The main etiological factors of the respiratory system infections in CF patients are the following bacterial species: Staphylococcus aureus, Haemophilus influenzae, Pseudomonas aeruginosa, Burkholderia cepacia complex, Stenotrophomonas maltophila and other Gram-negative bacteria and nontuberculous mycobacteria. Adult patients may be also infected with other microorganisms such as viruses (respiratory syncytial virus [RSV], adenoviruses, influenza viruses) or fungi (Aspergillus spp., Candida spp.) [1, 3, 6].

CF patients belong to the group with increasing risk of infection with filamentous fungi.
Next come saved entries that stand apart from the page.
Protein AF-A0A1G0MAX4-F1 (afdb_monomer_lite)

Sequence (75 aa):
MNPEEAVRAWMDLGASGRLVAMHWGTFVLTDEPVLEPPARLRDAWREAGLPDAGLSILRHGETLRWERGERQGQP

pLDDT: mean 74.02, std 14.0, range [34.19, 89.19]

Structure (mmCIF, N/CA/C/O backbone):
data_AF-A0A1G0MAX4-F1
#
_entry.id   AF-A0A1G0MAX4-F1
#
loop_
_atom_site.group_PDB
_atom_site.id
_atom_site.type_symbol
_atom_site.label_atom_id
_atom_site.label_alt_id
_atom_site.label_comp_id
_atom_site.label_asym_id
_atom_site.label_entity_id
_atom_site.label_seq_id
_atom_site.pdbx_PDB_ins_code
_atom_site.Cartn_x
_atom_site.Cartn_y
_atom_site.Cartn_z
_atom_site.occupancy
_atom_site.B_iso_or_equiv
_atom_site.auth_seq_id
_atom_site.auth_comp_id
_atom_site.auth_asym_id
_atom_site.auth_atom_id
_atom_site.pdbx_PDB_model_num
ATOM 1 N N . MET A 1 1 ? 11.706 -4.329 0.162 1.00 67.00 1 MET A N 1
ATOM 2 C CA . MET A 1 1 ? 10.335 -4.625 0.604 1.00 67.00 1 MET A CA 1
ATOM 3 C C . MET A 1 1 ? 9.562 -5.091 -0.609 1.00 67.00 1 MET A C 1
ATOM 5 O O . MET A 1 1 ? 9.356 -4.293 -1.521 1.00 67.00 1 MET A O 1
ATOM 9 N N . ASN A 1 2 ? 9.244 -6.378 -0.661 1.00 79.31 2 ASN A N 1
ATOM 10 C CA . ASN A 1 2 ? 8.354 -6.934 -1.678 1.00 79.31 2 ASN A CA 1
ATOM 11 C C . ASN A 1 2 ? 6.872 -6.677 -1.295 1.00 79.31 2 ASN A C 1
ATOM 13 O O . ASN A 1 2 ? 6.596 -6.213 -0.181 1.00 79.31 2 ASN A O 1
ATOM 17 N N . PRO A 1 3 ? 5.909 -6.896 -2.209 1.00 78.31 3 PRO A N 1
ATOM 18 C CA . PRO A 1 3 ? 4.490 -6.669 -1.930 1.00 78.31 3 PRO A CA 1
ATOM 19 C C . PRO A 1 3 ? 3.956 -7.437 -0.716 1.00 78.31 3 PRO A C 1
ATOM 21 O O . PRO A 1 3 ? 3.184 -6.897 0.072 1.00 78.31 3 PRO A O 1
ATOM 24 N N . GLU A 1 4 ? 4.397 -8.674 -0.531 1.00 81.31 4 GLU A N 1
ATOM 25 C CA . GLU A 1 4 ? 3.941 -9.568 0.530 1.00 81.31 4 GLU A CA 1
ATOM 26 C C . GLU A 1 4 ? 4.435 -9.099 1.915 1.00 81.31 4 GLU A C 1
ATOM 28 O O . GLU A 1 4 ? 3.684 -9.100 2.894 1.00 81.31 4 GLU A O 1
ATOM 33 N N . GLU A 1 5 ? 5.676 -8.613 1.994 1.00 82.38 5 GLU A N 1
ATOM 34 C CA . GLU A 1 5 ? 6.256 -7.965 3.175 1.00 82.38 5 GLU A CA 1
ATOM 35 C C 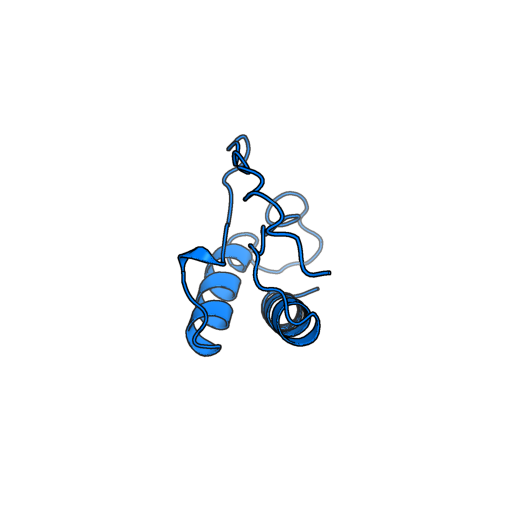. GLU A 1 5 ? 5.530 -6.664 3.522 1.00 82.38 5 GLU A C 1
ATOM 37 O O . GLU A 1 5 ? 5.343 -6.371 4.702 1.00 82.38 5 GLU A O 1
ATOM 42 N N . ALA A 1 6 ? 5.091 -5.891 2.523 1.00 84.00 6 ALA A N 1
ATOM 43 C CA . ALA A 1 6 ? 4.340 -4.658 2.756 1.00 84.00 6 ALA A CA 1
ATOM 44 C C . ALA A 1 6 ? 2.960 -4.938 3.375 1.00 84.00 6 ALA A C 1
ATOM 46 O O . ALA A 1 6 ? 2.554 -4.251 4.316 1.00 84.00 6 ALA A O 1
ATOM 47 N N . VAL A 1 7 ? 2.261 -5.974 2.892 1.00 84.00 7 VAL A N 1
ATOM 48 C CA . VAL A 1 7 ? 0.992 -6.435 3.483 1.00 84.00 7 VAL A CA 1
ATOM 49 C C . VAL A 1 7 ? 1.215 -6.920 4.915 1.00 84.00 7 VAL A C 1
ATOM 51 O O . VAL A 1 7 ? 0.465 -6.545 5.817 1.00 84.00 7 VAL A O 1
ATOM 54 N N . ARG A 1 8 ? 2.283 -7.690 5.156 1.00 85.81 8 ARG A N 1
ATOM 55 C CA . ARG A 1 8 ? 2.639 -8.153 6.504 1.00 85.81 8 ARG A CA 1
ATOM 56 C C . ARG A 1 8 ? 2.939 -7.001 7.456 1.00 85.81 8 ARG A C 1
ATOM 58 O O . ARG A 1 8 ? 2.357 -6.952 8.532 1.00 85.81 8 ARG A O 1
ATOM 65 N N . ALA A 1 9 ? 3.751 -6.036 7.032 1.00 85.69 9 ALA A N 1
ATOM 66 C CA . ALA A 1 9 ? 4.066 -4.859 7.833 1.00 85.69 9 ALA A CA 1
ATOM 67 C C . ALA A 1 9 ? 2.807 -4.057 8.209 1.00 85.69 9 ALA A C 1
ATOM 69 O O . ALA A 1 9 ? 2.703 -3.567 9.329 1.00 85.69 9 ALA A O 1
ATOM 70 N N . TRP A 1 10 ? 1.826 -3.944 7.308 1.00 86.19 10 TRP A N 1
ATOM 71 C CA . TRP A 1 10 ? 0.557 -3.272 7.605 1.00 86.19 10 TRP A CA 1
ATOM 72 C C . TRP A 1 10 ? -0.244 -3.981 8.701 1.00 86.19 10 TRP A C 1
ATOM 74 O O . TRP A 1 10 ? -0.743 -3.325 9.618 1.00 86.19 10 TRP A O 1
ATOM 84 N N . MET A 1 11 ? -0.328 -5.312 8.624 1.00 85.38 11 MET A N 1
ATOM 85 C CA . MET A 1 11 ? -1.004 -6.129 9.635 1.00 85.38 11 MET A CA 1
ATOM 86 C C . MET A 1 11 ? -0.277 -6.071 10.983 1.00 85.38 11 MET A C 1
ATOM 88 O O . MET A 1 11 ? -0.920 -5.862 12.010 1.00 85.38 11 MET A O 1
ATOM 92 N N . ASP A 1 12 ? 1.054 -6.186 10.977 1.00 86.50 12 ASP A N 1
ATOM 93 C CA . ASP A 1 12 ? 1.886 -6.166 12.187 1.00 86.50 12 ASP A CA 1
ATOM 94 C C . ASP A 1 12 ? 1.796 -4.823 12.930 1.00 86.50 12 ASP A C 1
ATOM 96 O O . ASP A 1 12 ? 1.844 -4.776 14.158 1.00 86.50 12 ASP A O 1
ATOM 100 N N . LEU A 1 13 ? 1.616 -3.722 12.195 1.00 85.69 13 LEU A N 1
ATOM 101 C CA . LEU A 1 13 ? 1.409 -2.392 12.771 1.00 85.69 13 LEU A CA 1
ATOM 102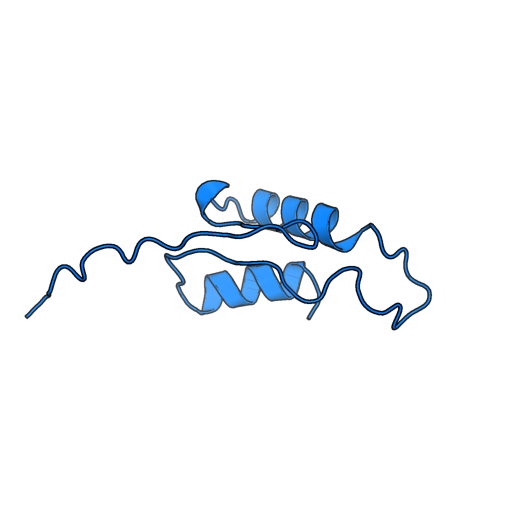 C C . LEU A 1 13 ? 0.007 -2.199 13.375 1.00 85.69 13 LEU A C 1
ATOM 104 O O . LEU A 1 13 ? -0.255 -1.142 13.952 1.00 85.69 13 LEU A O 1
ATOM 108 N N . GLY A 1 14 ? -0.908 -3.165 13.220 1.00 81.12 14 GLY A N 1
ATOM 109 C CA . GLY A 1 14 ? -2.313 -3.010 13.602 1.00 81.12 14 GLY A CA 1
ATOM 110 C C . GLY A 1 14 ? -2.970 -1.821 12.897 1.00 81.12 14 GLY A C 1
ATOM 111 O O . GLY A 1 14 ? -3.838 -1.155 13.466 1.00 81.12 14 GLY A O 1
ATOM 112 N N . ALA A 1 15 ? -2.498 -1.489 11.691 1.00 77.31 15 ALA A N 1
ATOM 113 C CA . ALA A 1 15 ? -2.918 -0.289 10.996 1.00 77.31 15 ALA A CA 1
ATOM 114 C C . ALA A 1 15 ? -4.410 -0.382 10.646 1.00 77.31 15 ALA A C 1
ATOM 116 O O . ALA A 1 15 ? -4.863 -1.328 10.017 1.00 77.31 15 ALA A O 1
ATOM 117 N N . SER A 1 16 ? -5.181 0.630 11.031 1.00 70.50 16 SER A N 1
ATOM 118 C CA . SER A 1 16 ? -6.606 0.765 10.684 1.00 70.50 16 SER A CA 1
ATOM 119 C C . SER A 1 16 ? -6.854 1.801 9.582 1.00 70.50 16 SER A C 1
ATOM 121 O O . SER A 1 16 ? -7.991 2.046 9.185 1.00 70.50 16 SER A O 1
ATOM 123 N N . GLY A 1 17 ? -5.779 2.436 9.107 1.00 77.00 17 GLY A N 1
ATOM 124 C CA . GLY A 1 17 ? -5.797 3.434 8.046 1.00 77.00 17 GLY A CA 1
ATOM 125 C C . GLY A 1 17 ? -5.619 2.820 6.659 1.00 77.00 17 GLY A C 1
ATOM 126 O O . GLY A 1 17 ? -6.099 1.731 6.360 1.00 77.00 17 GLY A O 1
ATOM 127 N N . ARG A 1 18 ? -4.904 3.535 5.791 1.00 81.81 18 ARG A N 1
ATOM 128 C CA . ARG A 1 18 ? -4.732 3.166 4.384 1.00 81.81 18 ARG A CA 1
ATOM 129 C C . ARG A 1 18 ? -3.270 2.885 4.062 1.00 81.81 18 ARG A C 1
ATOM 131 O O . ARG A 1 18 ? -2.413 3.716 4.355 1.00 81.81 18 ARG A O 1
ATOM 138 N N . LEU A 1 19 ? -2.991 1.746 3.433 1.00 83.50 19 LEU A N 1
ATOM 139 C CA . LEU A 1 19 ? -1.705 1.462 2.809 1.00 83.50 19 LEU A CA 1
ATOM 140 C C . LEU A 1 19 ? -1.638 2.198 1.473 1.00 83.50 19 LEU A C 1
ATOM 142 O O . LEU A 1 19 ? -2.421 1.924 0.563 1.00 83.50 19 LEU A O 1
ATOM 146 N N . VAL A 1 20 ? -0.695 3.130 1.348 1.00 85.94 20 VAL A N 1
ATOM 147 C CA . VAL A 1 20 ? -0.409 3.820 0.087 1.00 85.94 20 VAL A CA 1
ATOM 148 C C . VAL A 1 20 ? 0.859 3.222 -0.501 1.00 85.94 20 VAL A C 1
ATOM 150 O O . VAL A 1 20 ? 1.951 3.422 0.029 1.00 85.94 20 VAL A O 1
ATOM 153 N N . ALA A 1 21 ? 0.709 2.470 -1.588 1.00 81.81 21 ALA A N 1
ATOM 154 C CA . ALA A 1 21 ? 1.831 1.856 -2.277 1.00 81.81 21 ALA A CA 1
ATOM 155 C C . ALA A 1 21 ? 2.667 2.941 -2.964 1.00 81.81 21 ALA A C 1
ATOM 157 O O . ALA A 1 21 ? 2.192 3.630 -3.870 1.00 81.81 21 ALA A O 1
ATOM 158 N N . MET A 1 22 ? 3.918 3.073 -2.537 1.00 70.75 22 MET A N 1
ATOM 159 C CA . MET A 1 22 ? 4.904 3.990 -3.106 1.00 70.75 22 MET A CA 1
ATOM 160 C C . MET A 1 22 ? 6.158 3.214 -3.517 1.00 70.75 22 MET A C 1
ATOM 162 O O . MET A 1 22 ? 6.368 2.097 -3.052 1.00 70.75 22 MET A O 1
ATOM 166 N N . HIS A 1 23 ? 6.985 3.803 -4.387 1.00 68.56 23 HIS A N 1
ATOM 167 C CA . HIS A 1 23 ? 8.251 3.214 -4.848 1.00 68.56 23 HIS A CA 1
ATOM 168 C C . HIS A 1 23 ? 8.111 1.978 -5.773 1.00 68.56 23 HIS A C 1
ATOM 170 O O . HIS A 1 23 ? 8.946 1.075 -5.761 1.00 68.56 23 HIS A O 1
ATOM 176 N N . TRP A 1 24 ? 7.085 1.949 -6.631 1.00 66.25 24 TRP A N 1
ATOM 177 C CA . TRP A 1 24 ? 6.975 0.994 -7.744 1.00 66.25 24 TRP A CA 1
ATOM 178 C C . TRP A 1 24 ? 7.092 1.726 -9.094 1.00 66.25 24 TRP A C 1
ATOM 180 O O . TRP A 1 24 ? 6.630 2.856 -9.225 1.00 66.25 24 TRP A O 1
ATOM 190 N N . GLY A 1 25 ? 7.721 1.103 -10.101 1.00 56.88 25 GLY A N 1
ATOM 191 C CA . GLY A 1 25 ? 7.743 1.613 -11.483 1.00 56.88 25 GLY A CA 1
ATOM 192 C C . GLY A 1 25 ? 8.662 2.811 -11.782 1.00 56.88 25 GLY A C 1
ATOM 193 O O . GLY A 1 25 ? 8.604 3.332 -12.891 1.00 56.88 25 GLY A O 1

It is possibly related to impaired mechanism of bronchial clearance and prolonged stay in the respiratory system of inhaled spores of Aspergillus fumigatus [7−9]. Mould spores get through the inhalation route and settle the mucous membrane of the upper airways and further migrate to the lungs [3].
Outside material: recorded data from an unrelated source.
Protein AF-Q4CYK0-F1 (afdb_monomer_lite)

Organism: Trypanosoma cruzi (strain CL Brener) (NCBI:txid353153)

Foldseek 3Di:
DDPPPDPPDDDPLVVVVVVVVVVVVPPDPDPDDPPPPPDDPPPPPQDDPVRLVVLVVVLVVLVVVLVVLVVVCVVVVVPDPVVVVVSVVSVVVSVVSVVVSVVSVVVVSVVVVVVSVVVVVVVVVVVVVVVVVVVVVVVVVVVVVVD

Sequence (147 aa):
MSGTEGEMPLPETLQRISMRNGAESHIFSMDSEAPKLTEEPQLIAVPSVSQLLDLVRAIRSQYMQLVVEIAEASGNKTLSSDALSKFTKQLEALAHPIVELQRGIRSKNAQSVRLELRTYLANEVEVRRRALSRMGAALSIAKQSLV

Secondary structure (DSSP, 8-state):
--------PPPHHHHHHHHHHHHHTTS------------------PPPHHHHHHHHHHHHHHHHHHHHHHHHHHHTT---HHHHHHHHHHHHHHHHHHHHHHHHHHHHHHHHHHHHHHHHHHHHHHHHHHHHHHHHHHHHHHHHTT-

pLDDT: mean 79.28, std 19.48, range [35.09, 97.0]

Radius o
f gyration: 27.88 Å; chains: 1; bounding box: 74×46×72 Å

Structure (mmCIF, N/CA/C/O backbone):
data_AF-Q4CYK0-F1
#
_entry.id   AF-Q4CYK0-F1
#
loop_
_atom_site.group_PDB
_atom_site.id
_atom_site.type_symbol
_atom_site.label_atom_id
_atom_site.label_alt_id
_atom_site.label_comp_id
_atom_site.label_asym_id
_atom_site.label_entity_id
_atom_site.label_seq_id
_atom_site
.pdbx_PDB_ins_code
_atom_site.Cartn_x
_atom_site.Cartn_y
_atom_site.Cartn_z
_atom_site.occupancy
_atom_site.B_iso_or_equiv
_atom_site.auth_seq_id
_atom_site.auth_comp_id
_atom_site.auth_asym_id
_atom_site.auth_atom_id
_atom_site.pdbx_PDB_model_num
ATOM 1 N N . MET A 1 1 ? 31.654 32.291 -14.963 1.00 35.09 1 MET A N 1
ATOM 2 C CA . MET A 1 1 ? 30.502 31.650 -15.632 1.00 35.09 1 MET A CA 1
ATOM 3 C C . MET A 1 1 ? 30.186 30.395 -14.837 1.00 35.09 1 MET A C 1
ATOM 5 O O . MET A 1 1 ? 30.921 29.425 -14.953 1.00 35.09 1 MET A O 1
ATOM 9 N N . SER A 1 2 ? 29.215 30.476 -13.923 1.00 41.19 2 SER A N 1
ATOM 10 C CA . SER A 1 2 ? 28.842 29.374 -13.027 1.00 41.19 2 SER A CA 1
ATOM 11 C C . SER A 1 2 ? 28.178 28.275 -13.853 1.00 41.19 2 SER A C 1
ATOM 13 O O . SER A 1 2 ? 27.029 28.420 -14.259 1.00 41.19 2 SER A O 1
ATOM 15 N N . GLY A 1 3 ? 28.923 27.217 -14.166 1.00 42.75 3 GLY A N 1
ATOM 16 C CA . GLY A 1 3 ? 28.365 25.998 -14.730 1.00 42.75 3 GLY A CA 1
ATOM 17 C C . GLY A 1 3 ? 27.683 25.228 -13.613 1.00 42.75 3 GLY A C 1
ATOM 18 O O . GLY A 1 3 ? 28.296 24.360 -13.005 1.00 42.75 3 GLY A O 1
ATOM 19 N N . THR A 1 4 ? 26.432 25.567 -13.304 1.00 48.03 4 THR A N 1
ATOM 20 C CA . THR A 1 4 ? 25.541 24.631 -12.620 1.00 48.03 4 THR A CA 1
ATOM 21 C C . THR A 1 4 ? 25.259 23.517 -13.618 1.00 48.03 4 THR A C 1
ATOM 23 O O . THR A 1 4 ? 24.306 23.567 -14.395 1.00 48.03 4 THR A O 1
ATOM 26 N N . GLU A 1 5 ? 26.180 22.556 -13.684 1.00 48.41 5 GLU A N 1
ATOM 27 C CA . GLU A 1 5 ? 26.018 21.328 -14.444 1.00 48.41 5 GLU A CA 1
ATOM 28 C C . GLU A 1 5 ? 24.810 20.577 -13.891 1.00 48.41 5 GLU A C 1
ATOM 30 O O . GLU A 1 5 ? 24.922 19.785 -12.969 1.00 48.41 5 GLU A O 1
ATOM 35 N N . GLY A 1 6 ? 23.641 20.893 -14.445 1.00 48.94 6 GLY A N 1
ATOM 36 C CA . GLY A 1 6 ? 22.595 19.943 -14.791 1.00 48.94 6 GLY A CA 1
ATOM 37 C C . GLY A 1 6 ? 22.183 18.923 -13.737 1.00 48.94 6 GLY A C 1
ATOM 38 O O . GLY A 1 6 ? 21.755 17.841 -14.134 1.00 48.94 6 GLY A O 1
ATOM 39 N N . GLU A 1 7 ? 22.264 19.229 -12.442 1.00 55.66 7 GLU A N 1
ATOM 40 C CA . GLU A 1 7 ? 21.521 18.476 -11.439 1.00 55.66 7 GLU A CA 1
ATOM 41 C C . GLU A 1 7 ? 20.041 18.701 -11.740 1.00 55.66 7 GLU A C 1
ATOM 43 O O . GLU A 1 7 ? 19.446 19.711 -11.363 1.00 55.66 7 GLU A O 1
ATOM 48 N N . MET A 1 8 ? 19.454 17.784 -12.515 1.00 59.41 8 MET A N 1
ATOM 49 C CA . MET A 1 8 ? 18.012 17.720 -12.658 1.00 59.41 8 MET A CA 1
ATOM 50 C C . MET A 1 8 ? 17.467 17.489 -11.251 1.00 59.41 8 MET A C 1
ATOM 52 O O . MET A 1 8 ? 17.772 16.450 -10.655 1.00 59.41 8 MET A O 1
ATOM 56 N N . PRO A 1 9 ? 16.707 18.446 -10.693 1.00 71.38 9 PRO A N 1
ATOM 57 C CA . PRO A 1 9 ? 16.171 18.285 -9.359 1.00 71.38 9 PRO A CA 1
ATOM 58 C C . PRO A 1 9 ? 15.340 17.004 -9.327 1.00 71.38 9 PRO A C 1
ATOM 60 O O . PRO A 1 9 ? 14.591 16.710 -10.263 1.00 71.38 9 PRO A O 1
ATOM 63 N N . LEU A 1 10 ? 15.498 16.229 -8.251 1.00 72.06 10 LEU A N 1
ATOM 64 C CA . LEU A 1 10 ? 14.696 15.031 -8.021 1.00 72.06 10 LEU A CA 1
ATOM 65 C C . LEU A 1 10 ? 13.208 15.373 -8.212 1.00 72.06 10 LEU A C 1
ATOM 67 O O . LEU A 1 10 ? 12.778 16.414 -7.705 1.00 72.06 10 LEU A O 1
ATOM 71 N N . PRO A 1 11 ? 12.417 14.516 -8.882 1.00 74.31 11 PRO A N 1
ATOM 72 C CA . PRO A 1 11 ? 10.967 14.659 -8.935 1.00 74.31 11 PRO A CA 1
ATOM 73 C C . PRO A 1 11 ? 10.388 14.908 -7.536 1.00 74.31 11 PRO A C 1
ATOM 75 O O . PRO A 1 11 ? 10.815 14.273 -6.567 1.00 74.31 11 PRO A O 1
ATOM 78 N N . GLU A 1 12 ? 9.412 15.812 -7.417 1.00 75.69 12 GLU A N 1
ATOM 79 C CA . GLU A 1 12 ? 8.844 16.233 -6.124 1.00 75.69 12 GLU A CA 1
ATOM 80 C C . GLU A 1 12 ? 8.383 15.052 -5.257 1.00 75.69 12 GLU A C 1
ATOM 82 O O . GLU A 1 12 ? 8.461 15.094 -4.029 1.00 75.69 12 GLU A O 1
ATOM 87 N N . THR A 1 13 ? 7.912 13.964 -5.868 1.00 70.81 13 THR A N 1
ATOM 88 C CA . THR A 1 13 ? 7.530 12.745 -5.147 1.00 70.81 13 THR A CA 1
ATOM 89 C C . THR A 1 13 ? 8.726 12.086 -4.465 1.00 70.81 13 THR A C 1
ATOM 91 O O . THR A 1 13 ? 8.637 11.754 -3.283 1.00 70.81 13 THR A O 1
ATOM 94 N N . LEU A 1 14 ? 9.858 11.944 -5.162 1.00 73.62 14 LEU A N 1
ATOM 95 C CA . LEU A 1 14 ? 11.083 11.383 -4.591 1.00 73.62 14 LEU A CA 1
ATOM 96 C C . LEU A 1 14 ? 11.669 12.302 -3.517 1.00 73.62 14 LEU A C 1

Thick mucus in the airways is the source of nutrients and a perfect environment for propagation and development of fungal cells. It was found that during infection, fungal cells secrete many proteolytic enzymes (proteases, phosphatases), which inhibit their phagocytosis and facilitate adhesion and colonization in the airways [2, 3].

One of the causes of colonization of fungi in the respiratory system is the use of broad-spectrum antibiotics in treatment of bacterial infections. The study by Chotrimall showed that the use of tobramycin in treatment of P. aeruginosa encourages the colonization of filamentous fungi A. fumigatus [3].

Among the fungal species isolated from the airways of CF patients, the most frequent are the following: A. fumigatus, A. flavus, A. niger, A. terreus and A. nidulans. It is believed that A. fumigatus and A. terreus species colonize the upper and lower airways of CF patients, causing pneumonia, sinusitis, bronchitis or allergic bronchopulmonary aspergillosis (ABPA) [1, 3].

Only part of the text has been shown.